EMR System Saves Money for Imaging Center

The digital age has transformed radiology over the past decade, but paperless operations in the administrative realm are still elusive for many practices. Switching over to an electronic medical records (EMR) system can be filled with daunting choices.

EMR systems are not technically mandatory under provisions of the recent federal stimulus bill, but practices that fail to go electronic could miss out on incentives and/or receive some penalties in the future. Officials at the Advanced Imaging Center (AIC) in Schererville, Ind, knew that EMRs were crucial, and when they began searching for new document management software, they called on Larry Mlynarcik for help.

In his role as practice manager for AIC, Mlynarcik sat down with the medical director (a radiologist) and considered cost, ease of use, necessary equipment, and goals. “We tested three systems and decided that CNG [Cabinet NG Inc, Madison, Ala] was a good fit,” said Mlynarcik, who also serves as president of Custom Data Services, Merrillville, Ind. “The overall annual expense was minimal, and AIC was able to save money and productivity on paper and labor costs after getting out of the manual system.”

Mlynarcik ultimately passed on other excellent systems that were more suited to larger practices. Now medical records are in the system and accessible to the billing staff, radiology technicians, and radiologists. “When patients walk into the clinic, they are walking in with a piece of paper that came from their referring doctor,” said Mlynarcik. “Front counter staff members have to say, ‘How are you going to pay for this?’ Patients show their driver’s licenses and insurance ID cards, so just getting all of that into the computer system now has started the process of getting that information to the technicians.”

When the patient walks into the back, the prescription and paperwork are available electronically.
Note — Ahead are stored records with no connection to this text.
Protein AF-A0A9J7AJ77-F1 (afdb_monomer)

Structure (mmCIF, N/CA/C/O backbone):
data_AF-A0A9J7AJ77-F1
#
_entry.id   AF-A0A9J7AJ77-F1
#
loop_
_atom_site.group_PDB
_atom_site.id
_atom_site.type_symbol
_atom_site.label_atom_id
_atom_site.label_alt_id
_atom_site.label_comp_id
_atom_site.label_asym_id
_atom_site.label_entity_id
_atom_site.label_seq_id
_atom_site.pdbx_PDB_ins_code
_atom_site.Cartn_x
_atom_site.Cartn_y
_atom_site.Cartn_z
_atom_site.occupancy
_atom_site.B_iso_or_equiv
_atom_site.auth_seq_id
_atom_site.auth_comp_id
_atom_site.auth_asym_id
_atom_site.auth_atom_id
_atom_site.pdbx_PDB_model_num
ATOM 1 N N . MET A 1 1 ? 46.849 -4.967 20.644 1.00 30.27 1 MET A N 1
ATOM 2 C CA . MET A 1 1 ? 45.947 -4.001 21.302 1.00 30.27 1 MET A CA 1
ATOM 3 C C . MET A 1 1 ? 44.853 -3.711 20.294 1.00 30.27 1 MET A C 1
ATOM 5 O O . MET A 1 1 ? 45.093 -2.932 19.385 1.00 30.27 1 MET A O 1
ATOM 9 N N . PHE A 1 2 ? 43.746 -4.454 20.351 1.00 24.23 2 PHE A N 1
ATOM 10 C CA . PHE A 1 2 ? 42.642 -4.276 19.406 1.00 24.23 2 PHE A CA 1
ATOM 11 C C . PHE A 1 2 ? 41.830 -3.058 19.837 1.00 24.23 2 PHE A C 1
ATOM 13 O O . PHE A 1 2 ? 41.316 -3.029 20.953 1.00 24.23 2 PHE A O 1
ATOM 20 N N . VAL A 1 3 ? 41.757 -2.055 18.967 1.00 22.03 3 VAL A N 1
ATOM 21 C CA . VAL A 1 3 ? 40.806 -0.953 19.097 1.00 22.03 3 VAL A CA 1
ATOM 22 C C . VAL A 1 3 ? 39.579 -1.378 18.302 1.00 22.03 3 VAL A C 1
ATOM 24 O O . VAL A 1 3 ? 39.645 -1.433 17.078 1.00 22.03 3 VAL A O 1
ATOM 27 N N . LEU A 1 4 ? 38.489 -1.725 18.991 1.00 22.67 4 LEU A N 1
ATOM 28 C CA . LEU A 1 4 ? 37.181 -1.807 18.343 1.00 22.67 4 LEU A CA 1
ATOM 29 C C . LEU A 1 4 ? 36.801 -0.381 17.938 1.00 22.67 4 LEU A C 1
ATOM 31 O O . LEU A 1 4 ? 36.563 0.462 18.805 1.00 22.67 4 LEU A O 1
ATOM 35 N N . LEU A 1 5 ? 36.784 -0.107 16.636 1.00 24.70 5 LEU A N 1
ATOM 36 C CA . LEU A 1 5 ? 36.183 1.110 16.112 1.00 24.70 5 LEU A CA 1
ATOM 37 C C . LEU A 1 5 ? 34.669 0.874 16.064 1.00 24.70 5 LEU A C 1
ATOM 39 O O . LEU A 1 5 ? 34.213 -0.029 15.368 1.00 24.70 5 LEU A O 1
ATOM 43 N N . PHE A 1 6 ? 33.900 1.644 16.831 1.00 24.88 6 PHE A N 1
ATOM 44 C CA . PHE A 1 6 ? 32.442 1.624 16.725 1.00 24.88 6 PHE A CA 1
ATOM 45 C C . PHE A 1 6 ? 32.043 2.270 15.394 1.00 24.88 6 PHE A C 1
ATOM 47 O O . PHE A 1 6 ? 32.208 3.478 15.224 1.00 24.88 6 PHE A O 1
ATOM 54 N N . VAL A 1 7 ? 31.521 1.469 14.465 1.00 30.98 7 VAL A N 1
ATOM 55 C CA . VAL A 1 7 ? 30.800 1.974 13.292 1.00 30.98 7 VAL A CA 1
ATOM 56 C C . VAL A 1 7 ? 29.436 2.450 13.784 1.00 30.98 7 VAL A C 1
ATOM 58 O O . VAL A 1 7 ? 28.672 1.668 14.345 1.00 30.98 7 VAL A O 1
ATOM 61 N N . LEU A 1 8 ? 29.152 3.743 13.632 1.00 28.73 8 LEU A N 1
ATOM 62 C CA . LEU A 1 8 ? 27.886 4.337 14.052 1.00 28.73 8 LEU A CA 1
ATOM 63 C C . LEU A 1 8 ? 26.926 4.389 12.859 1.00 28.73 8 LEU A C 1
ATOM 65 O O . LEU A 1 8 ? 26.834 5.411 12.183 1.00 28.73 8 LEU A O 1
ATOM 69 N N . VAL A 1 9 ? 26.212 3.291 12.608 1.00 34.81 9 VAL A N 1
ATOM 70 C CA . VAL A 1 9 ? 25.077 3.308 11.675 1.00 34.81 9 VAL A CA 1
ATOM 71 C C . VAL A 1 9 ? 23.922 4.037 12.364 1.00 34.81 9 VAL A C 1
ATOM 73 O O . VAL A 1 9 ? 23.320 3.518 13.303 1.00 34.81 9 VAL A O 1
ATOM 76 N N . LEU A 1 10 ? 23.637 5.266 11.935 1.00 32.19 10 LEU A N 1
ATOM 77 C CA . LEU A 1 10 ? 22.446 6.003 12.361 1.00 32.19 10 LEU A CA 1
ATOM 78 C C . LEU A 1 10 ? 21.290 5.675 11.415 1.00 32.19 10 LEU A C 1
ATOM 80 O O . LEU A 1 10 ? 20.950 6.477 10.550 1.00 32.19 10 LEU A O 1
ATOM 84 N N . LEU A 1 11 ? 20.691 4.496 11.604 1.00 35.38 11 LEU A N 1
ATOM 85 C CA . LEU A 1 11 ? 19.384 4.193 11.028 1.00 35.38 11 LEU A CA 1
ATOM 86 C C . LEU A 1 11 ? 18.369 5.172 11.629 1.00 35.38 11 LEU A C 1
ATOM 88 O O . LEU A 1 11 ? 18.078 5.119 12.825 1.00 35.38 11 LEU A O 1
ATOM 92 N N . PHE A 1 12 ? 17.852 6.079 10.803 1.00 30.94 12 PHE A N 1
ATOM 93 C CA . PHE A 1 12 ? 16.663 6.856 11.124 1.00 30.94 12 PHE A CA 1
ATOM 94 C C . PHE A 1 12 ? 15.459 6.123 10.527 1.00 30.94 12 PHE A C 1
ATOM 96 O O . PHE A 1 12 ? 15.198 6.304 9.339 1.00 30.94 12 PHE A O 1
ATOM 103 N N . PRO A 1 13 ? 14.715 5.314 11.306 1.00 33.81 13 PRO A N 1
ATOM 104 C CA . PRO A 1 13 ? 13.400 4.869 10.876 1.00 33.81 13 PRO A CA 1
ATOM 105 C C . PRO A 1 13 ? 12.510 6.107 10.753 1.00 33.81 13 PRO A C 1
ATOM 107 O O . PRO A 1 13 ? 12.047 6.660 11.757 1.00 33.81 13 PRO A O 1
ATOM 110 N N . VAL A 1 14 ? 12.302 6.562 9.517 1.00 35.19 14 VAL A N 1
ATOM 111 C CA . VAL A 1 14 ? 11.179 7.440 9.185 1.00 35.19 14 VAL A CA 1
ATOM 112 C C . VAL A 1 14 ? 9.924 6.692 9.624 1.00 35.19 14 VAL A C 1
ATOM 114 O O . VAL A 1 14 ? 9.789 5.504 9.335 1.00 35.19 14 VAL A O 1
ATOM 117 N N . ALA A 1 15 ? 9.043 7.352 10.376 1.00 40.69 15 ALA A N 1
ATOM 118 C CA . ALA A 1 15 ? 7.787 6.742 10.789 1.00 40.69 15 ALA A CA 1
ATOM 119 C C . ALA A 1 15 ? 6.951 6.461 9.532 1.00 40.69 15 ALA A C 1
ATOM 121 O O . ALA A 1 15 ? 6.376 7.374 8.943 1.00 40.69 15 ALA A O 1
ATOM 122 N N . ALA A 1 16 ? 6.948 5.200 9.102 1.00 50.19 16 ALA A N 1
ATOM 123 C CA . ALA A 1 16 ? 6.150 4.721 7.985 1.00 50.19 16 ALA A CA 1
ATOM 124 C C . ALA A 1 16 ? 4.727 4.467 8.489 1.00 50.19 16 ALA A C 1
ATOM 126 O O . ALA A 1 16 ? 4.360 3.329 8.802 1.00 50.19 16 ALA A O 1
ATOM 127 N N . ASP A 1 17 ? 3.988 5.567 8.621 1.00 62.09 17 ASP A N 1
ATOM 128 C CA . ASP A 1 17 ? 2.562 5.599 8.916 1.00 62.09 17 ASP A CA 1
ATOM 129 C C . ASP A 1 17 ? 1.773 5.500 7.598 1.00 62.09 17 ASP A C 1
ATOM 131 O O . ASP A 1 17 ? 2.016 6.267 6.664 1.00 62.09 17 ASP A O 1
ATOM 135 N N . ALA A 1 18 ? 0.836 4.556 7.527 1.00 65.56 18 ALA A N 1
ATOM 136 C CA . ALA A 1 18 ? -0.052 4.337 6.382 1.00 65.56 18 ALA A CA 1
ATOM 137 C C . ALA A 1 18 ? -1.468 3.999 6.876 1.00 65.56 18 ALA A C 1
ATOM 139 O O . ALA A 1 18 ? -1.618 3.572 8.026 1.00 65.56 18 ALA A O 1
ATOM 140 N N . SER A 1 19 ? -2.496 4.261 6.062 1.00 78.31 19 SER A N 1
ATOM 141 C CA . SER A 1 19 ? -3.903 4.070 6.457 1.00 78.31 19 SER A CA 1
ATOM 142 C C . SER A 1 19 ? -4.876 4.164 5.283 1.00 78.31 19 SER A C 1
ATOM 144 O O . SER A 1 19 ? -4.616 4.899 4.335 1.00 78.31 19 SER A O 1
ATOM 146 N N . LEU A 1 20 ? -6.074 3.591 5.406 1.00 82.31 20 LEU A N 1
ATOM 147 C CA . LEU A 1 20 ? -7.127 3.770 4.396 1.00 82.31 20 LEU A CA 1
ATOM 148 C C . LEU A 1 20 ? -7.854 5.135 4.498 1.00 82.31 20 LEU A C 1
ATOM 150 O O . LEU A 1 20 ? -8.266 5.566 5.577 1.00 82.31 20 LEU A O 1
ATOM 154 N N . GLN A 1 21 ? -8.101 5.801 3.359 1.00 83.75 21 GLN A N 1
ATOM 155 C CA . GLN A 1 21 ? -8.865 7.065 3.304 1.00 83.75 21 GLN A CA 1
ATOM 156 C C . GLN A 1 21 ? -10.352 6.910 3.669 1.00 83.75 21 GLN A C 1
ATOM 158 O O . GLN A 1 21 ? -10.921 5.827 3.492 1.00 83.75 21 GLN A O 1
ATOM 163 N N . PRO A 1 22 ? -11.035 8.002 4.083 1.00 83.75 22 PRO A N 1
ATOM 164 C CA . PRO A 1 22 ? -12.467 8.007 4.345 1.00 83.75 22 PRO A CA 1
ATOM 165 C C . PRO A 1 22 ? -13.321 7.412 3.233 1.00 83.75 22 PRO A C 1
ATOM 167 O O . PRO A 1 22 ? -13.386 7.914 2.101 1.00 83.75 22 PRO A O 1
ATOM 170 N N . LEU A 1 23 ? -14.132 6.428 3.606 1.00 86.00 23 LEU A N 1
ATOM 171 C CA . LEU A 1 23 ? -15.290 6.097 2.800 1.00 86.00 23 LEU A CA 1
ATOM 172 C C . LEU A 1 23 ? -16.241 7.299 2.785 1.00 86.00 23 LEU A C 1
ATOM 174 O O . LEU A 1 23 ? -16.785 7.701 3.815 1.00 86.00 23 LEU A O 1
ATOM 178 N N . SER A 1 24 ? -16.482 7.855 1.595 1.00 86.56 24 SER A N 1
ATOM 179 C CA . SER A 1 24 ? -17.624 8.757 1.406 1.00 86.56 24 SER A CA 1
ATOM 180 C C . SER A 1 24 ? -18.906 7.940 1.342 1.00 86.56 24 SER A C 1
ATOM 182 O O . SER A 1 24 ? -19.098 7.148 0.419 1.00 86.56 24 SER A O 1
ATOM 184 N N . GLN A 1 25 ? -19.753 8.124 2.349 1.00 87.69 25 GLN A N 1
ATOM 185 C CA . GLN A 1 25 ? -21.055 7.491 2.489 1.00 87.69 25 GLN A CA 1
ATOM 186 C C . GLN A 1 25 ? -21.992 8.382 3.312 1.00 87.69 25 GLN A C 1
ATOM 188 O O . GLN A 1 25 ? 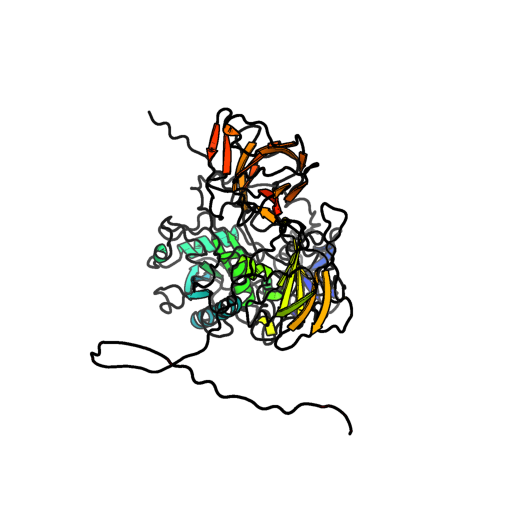-21.563 9.307 4.005 1.00 87.69 25 GLN A O 1
ATOM 193 N N . ARG A 1 26 ? -23.297 8.105 3.242 1.00 91.44 26 ARG A N 1
ATOM 194 C CA . ARG A 1 26 ? -24.315 8.876 3.962 1.00 91.44 26 ARG A CA 1
ATOM 195 C C . ARG A 1 26 ? -24.483 8.342 5.385 1.00 91.44 26 ARG A C 1
ATOM 197 O O . ARG A 1 26 ? -24.953 7.225 5.579 1.00 91.44 26 ARG A O 1
ATOM 204 N N . VAL A 1 27 ? -24.132 9.165 6.367 1.00 92.38 27 VAL A N 1
ATOM 205 C CA . VAL A 1 27 ? -24.098 8.851 7.803 1.00 92.38 27 VAL A CA 1
ATOM 206 C C . VAL A 1 27 ? -24.964 9.827 8.596 1.00 92.38 27 VAL A C 1
ATOM 208 O O . VAL A 1 27 ? -25.360 10.885 8.100 1.00 92.38 27 VAL A O 1
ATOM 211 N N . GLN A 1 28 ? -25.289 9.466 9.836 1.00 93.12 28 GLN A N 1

Once the image is taken, it goes to the radiologist where the data is all integrated with the existing PACS system. “In the past, it had to be in a file folder and had to be passed from person to person,” adds Mlynarcik. “All of that now is automatic, and when the patient is done, the information goes to billing where they have access to the prescription, the dictated report, and the billing data. We have gone full circle without touching a piece of paper and that is more efficient.”

A billing agency 10 miles away that supplements AIC’s office staff can now access this same data through a secure HIPAA-compliant Internet portal. The agency ensures that patients and/or insurance companies are billed properly and that the radiology practice is paid in a timely manner.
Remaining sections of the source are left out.